Absence of truly extreme scenario testing: Experiments are validated only on LOLBlur/Real-LOLBlur; robustness under more extreme degradation combinations such as high-speed nighttime motion or ultra-long exposure remains unexplored.
Missing ablation study details: A complete ablation study quantifying the independent contribution of each module should be present in the paper; this section is absent from the available materials.

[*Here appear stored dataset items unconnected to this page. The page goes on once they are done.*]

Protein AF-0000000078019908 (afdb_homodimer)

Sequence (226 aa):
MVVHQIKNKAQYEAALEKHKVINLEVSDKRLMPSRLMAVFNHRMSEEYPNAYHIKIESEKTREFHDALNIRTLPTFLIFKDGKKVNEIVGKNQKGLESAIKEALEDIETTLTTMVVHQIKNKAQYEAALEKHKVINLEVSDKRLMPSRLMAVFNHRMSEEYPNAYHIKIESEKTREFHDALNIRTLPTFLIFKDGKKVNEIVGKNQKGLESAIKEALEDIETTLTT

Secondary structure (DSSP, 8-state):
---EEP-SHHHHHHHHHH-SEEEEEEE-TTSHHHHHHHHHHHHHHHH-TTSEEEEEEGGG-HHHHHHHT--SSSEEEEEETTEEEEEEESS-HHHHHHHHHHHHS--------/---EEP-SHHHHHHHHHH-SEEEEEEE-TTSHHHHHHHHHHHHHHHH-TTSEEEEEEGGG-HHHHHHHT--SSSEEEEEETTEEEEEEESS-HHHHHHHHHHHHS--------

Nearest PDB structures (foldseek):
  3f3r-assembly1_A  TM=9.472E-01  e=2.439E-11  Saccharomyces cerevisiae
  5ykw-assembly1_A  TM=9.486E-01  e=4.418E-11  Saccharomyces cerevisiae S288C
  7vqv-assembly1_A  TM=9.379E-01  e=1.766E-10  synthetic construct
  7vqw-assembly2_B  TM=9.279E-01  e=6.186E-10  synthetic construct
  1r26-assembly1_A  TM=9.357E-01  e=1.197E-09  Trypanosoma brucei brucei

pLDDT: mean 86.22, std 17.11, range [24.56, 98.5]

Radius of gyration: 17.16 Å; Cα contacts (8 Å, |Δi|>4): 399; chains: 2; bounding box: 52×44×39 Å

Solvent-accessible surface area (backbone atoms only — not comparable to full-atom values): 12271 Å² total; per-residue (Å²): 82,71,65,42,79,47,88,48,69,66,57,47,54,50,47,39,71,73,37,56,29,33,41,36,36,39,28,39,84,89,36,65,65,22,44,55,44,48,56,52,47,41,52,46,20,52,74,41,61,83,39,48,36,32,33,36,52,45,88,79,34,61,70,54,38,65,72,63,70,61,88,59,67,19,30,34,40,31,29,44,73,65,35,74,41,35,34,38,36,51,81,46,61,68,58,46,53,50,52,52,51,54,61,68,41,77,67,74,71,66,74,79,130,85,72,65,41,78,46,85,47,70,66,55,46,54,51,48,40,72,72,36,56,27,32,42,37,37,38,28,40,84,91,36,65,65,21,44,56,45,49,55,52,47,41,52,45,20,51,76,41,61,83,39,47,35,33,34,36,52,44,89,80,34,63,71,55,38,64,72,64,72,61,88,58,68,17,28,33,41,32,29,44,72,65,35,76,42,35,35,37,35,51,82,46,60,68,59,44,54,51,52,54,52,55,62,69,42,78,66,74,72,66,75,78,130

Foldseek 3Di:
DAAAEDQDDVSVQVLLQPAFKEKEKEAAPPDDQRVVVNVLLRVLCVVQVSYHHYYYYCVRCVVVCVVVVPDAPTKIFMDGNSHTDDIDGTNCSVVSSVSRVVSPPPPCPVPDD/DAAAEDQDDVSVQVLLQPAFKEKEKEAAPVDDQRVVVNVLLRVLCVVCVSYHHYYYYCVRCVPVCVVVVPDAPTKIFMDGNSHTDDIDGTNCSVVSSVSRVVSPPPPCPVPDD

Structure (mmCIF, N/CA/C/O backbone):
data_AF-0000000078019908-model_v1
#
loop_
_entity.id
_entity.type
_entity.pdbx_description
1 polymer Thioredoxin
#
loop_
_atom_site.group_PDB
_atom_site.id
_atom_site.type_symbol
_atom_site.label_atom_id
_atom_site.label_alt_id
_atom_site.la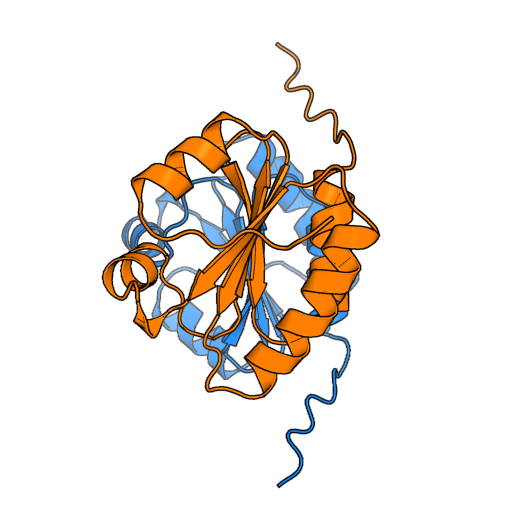bel_comp_id
_atom_site.label_asym_id
_atom_site.label_entity_id
_atom_site.label_seq_id
_atom_site.pdbx_PDB_ins_code
_atom_site.Cartn_x
_atom_site.Cartn_y
_atom_site.Cartn_z
_atom_site.occupancy
_atom_site.B_iso_or_equiv
_atom_site.auth_seq_id
_atom_site.auth_comp_id
_atom_site.auth_asym_id
_atom_site.auth_atom_id
_atom_site.pdbx_PDB_model_num
ATOM 1 N N . MET A 1 1 ? 10.375 -21.234 -0.732 1 63.78 1 MET A N 1
ATOM 2 C CA . MET A 1 1 ? 10.055 -20.984 -2.135 1 63.78 1 MET A CA 1
ATOM 3 C C . MET A 1 1 ? 10.672 -19.672 -2.602 1 63.78 1 MET A C 1
ATOM 5 O O . MET A 1 1 ? 10.93 -18.781 -1.793 1 63.78 1 MET A O 1
ATOM 9 N N . VAL A 1 2 ? 11.133 -19.5 -3.984 1 87 2 VAL A N 1
ATOM 10 C CA . VAL A 1 2 ? 12 -18.5 -4.609 1 87 2 VAL A CA 1
ATOM 11 C C . VAL A 1 2 ? 11.156 -17.344 -5.148 1 87 2 VAL A C 1
ATOM 13 O O . VAL A 1 2 ? 9.93 -17.453 -5.223 1 87 2 VAL A O 1
ATOM 16 N N . VAL A 1 3 ? 11.672 -16.266 -5.184 1 96.44 3 VAL A N 1
ATOM 17 C CA . VAL A 1 3 ? 11.125 -15.102 -5.883 1 96.44 3 VAL A CA 1
ATOM 18 C C . VAL A 1 3 ? 11.352 -15.25 -7.383 1 96.44 3 VAL A C 1
ATOM 20 O O . VAL A 1 3 ? 12.5 -15.312 -7.84 1 96.44 3 VAL A O 1
ATOM 23 N N . HIS A 1 4 ? 10.242 -15.375 -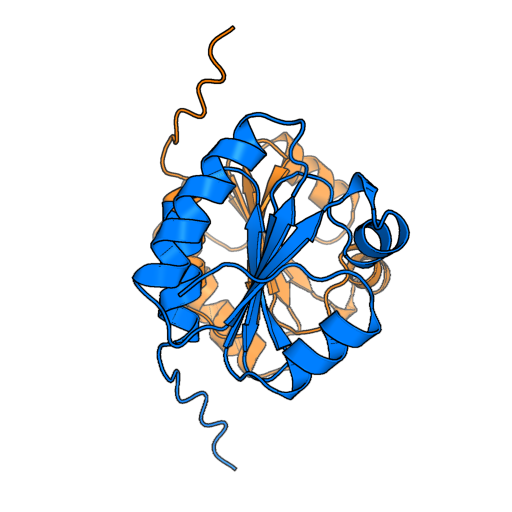8.141 1 96.31 4 HIS A N 1
ATOM 24 C CA . HIS A 1 4 ? 10.328 -15.641 -9.578 1 96.31 4 HIS A CA 1
ATOM 25 C C . HIS A 1 4 ? 10.508 -14.352 -10.367 1 96.31 4 HIS A C 1
ATOM 27 O O . HIS A 1 4 ? 9.781 -13.383 -10.156 1 96.31 4 HIS A O 1
ATOM 33 N N . GLN A 1 5 ? 11.414 -14.406 -11.297 1 93.81 5 GLN A N 1
ATOM 34 C CA . GLN A 1 5 ? 11.664 -13.234 -12.125 1 93.81 5 GLN A CA 1
ATOM 35 C C . GLN A 1 5 ? 10.672 -13.148 -13.273 1 93.81 5 GLN A C 1
ATOM 37 O O . GLN A 1 5 ? 10.484 -14.109 -14.016 1 93.81 5 GLN A O 1
ATOM 42 N N . ILE A 1 6 ? 10.086 -12.016 -13.391 1 92.25 6 ILE A N 1
ATOM 43 C CA . ILE A 1 6 ? 9.18 -11.727 -14.492 1 92.25 6 ILE A CA 1
ATOM 44 C C . ILE A 1 6 ? 9.914 -10.945 -15.578 1 92.25 6 ILE A C 1
ATOM 46 O O . ILE A 1 6 ? 10.531 -9.914 -15.297 1 92.25 6 ILE A O 1
ATOM 50 N N . LYS A 1 7 ? 9.766 -11.406 -16.797 1 87.06 7 LYS A N 1
ATOM 51 C CA . LYS A 1 7 ? 10.586 -10.844 -17.859 1 87.06 7 LYS A CA 1
ATOM 52 C C . LYS A 1 7 ? 9.758 -9.961 -18.781 1 87.06 7 LYS A C 1
ATOM 54 O O . LYS A 1 7 ? 10.312 -9.148 -19.531 1 87.06 7 LYS A O 1
ATOM 59 N N . ASN A 1 8 ? 8.508 -10.25 -18.781 1 85 8 ASN A N 1
ATOM 60 C CA . ASN A 1 8 ? 7.668 -9.461 -19.688 1 85 8 ASN A CA 1
ATOM 61 C C . ASN A 1 8 ? 6.238 -9.352 -19.156 1 85 8 ASN A C 1
ATOM 63 O O . ASN A 1 8 ? 5.887 -9.977 -18.156 1 85 8 ASN A O 1
ATOM 67 N N . LYS A 1 9 ? 5.496 -8.578 -19.875 1 86 9 LYS A N 1
ATOM 68 C CA . LYS A 1 9 ? 4.121 -8.289 -19.484 1 86 9 LYS A CA 1
ATOM 69 C C . LYS A 1 9 ? 3.264 -9.547 -19.516 1 86 9 LYS A C 1
ATOM 71 O O . LYS A 1 9 ? 2.387 -9.727 -18.672 1 86 9 LYS A O 1
ATOM 76 N N . ALA A 1 10 ? 3.457 -10.383 -20.422 1 88.19 10 ALA A N 1
ATOM 77 C CA . ALA A 1 10 ? 2.678 -11.609 -20.562 1 88.19 10 ALA A CA 1
ATOM 78 C C . ALA A 1 10 ? 2.848 -12.5 -19.328 1 88.19 10 ALA A C 1
ATOM 80 O O . ALA A 1 10 ? 1.874 -13.07 -18.828 1 88.19 10 ALA A O 1
ATOM 81 N N . GLN A 1 11 ? 4.066 -12.625 -18.891 1 91.5 11 GLN A N 1
ATOM 82 C CA . GLN A 1 11 ? 4.348 -13.406 -17.688 1 91.5 11 GLN A CA 1
ATOM 83 C C . GLN A 1 11 ? 3.668 -12.797 -16.469 1 91.5 11 GLN A C 1
ATOM 85 O O . GLN A 1 11 ? 3.15 -13.523 -15.617 1 91.5 11 GLN A O 1
ATOM 90 N N . TYR A 1 12 ? 3.67 -11.57 -16.484 1 90.81 12 TYR A N 1
ATOM 91 C CA . TYR A 1 12 ? 3.023 -10.836 -15.398 1 90.81 12 TYR A CA 1
ATOM 92 C C . TYR A 1 12 ? 1.523 -11.109 -15.375 1 90.81 12 TYR A C 1
ATOM 94 O O . TYR A 1 12 ? 0.969 -11.484 -14.336 1 90.81 12 TYR A O 1
ATOM 102 N N . GLU A 1 13 ? 0.884 -10.953 -16.438 1 91.69 13 GLU A N 1
ATOM 103 C CA . GLU A 1 13 ? -0.556 -11.164 -16.547 1 91.69 13 GLU A CA 1
ATOM 104 C C . GLU A 1 13 ? -0.927 -12.609 -16.234 1 91.69 13 GLU A C 1
ATOM 106 O O . GLU A 1 13 ? -1.939 -12.875 -15.578 1 91.69 13 GLU A O 1
ATOM 111 N N . ALA A 1 14 ? -0.141 -13.5 -16.688 1 94.56 14 ALA A N 1
ATOM 112 C CA . ALA A 1 14 ? -0.372 -14.914 -16.406 1 94.56 14 ALA A CA 1
ATOM 113 C C . ALA A 1 14 ? -0.302 -15.195 -14.914 1 94.56 14 ALA A C 1
ATOM 115 O O . ALA A 1 14 ? -1.099 -15.977 -14.383 1 94.56 14 ALA A O 1
ATOM 116 N N . ALA A 1 15 ? 0.668 -14.555 -14.266 1 94.69 15 ALA A N 1
ATOM 117 C CA . ALA A 1 15 ? 0.811 -14.727 -12.828 1 94.69 15 ALA A CA 1
ATOM 118 C C . ALA A 1 15 ? -0.431 -14.234 -12.086 1 94.69 15 ALA A C 1
ATOM 120 O O . ALA A 1 15 ? -0.917 -14.891 -11.164 1 94.69 15 ALA A O 1
ATOM 121 N N . LEU A 1 16 ? -0.922 -13.109 -12.523 1 94.06 16 LEU A N 1
ATOM 122 C CA . LEU A 1 16 ? -2.084 -12.5 -11.883 1 94.06 16 LEU A CA 1
ATOM 123 C C . LEU A 1 16 ? -3.312 -13.391 -12.031 1 94.06 16 LEU A C 1
ATOM 125 O O . LEU A 1 16 ? -4.176 -13.414 -11.148 1 94.06 16 LEU A O 1
ATOM 129 N N . GLU A 1 17 ? -3.398 -14.125 -13.086 1 94.75 17 GLU A N 1
ATOM 130 C CA . GLU A 1 17 ? -4.547 -14.984 -13.359 1 94.75 17 GLU A CA 1
ATOM 131 C C . GLU A 1 17 ? -4.422 -16.328 -12.641 1 94.75 17 GLU A C 1
ATOM 133 O O . GLU A 1 17 ? -5.422 -16.906 -12.211 1 94.75 17 GLU A O 1
ATOM 138 N N . LYS A 1 18 ? -3.297 -16.75 -12.453 1 96.44 18 LYS A N 1
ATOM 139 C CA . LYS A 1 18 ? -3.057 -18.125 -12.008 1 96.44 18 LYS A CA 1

GPP-LLIE: Provides the VLM perceptual prior extraction pipeline; this paper directly reuses its scoring framework
VARSR: Pioneering work applying VAR to image super-resolution, providing the SA-RoPE and pretrained backbone
Zero-DCE / Zero-DCE++: Lightweight reference-free LLIE baseline; VICM is its adaptive extension
FourierDiff: The primary unsupervised diffusion baseline; the VAR-based approach holds a significant efficiency advantage (no 1,000-step sampling required)
Transferable directions: VLM-score-guided adaptive parameter control is transferable to other degradation scenarios such as deraining and dehazing; the frequency-aware positional encoding concept of SF-RoPE can be extended to inter-frame video alignment

Rating¶

⭐⭐⭐⭐ (4/5)

Rationale: The method is clearly motivated, the module combination is well-reasoned, and the integration of VLM perceptual priors is elegant and practical. Achieving near-supervised performance under a fully unsupervised setting demonstrates significant practical value. One point is deducted for the remaining PSNR gap and the added system complexity introduced by VLM dependency.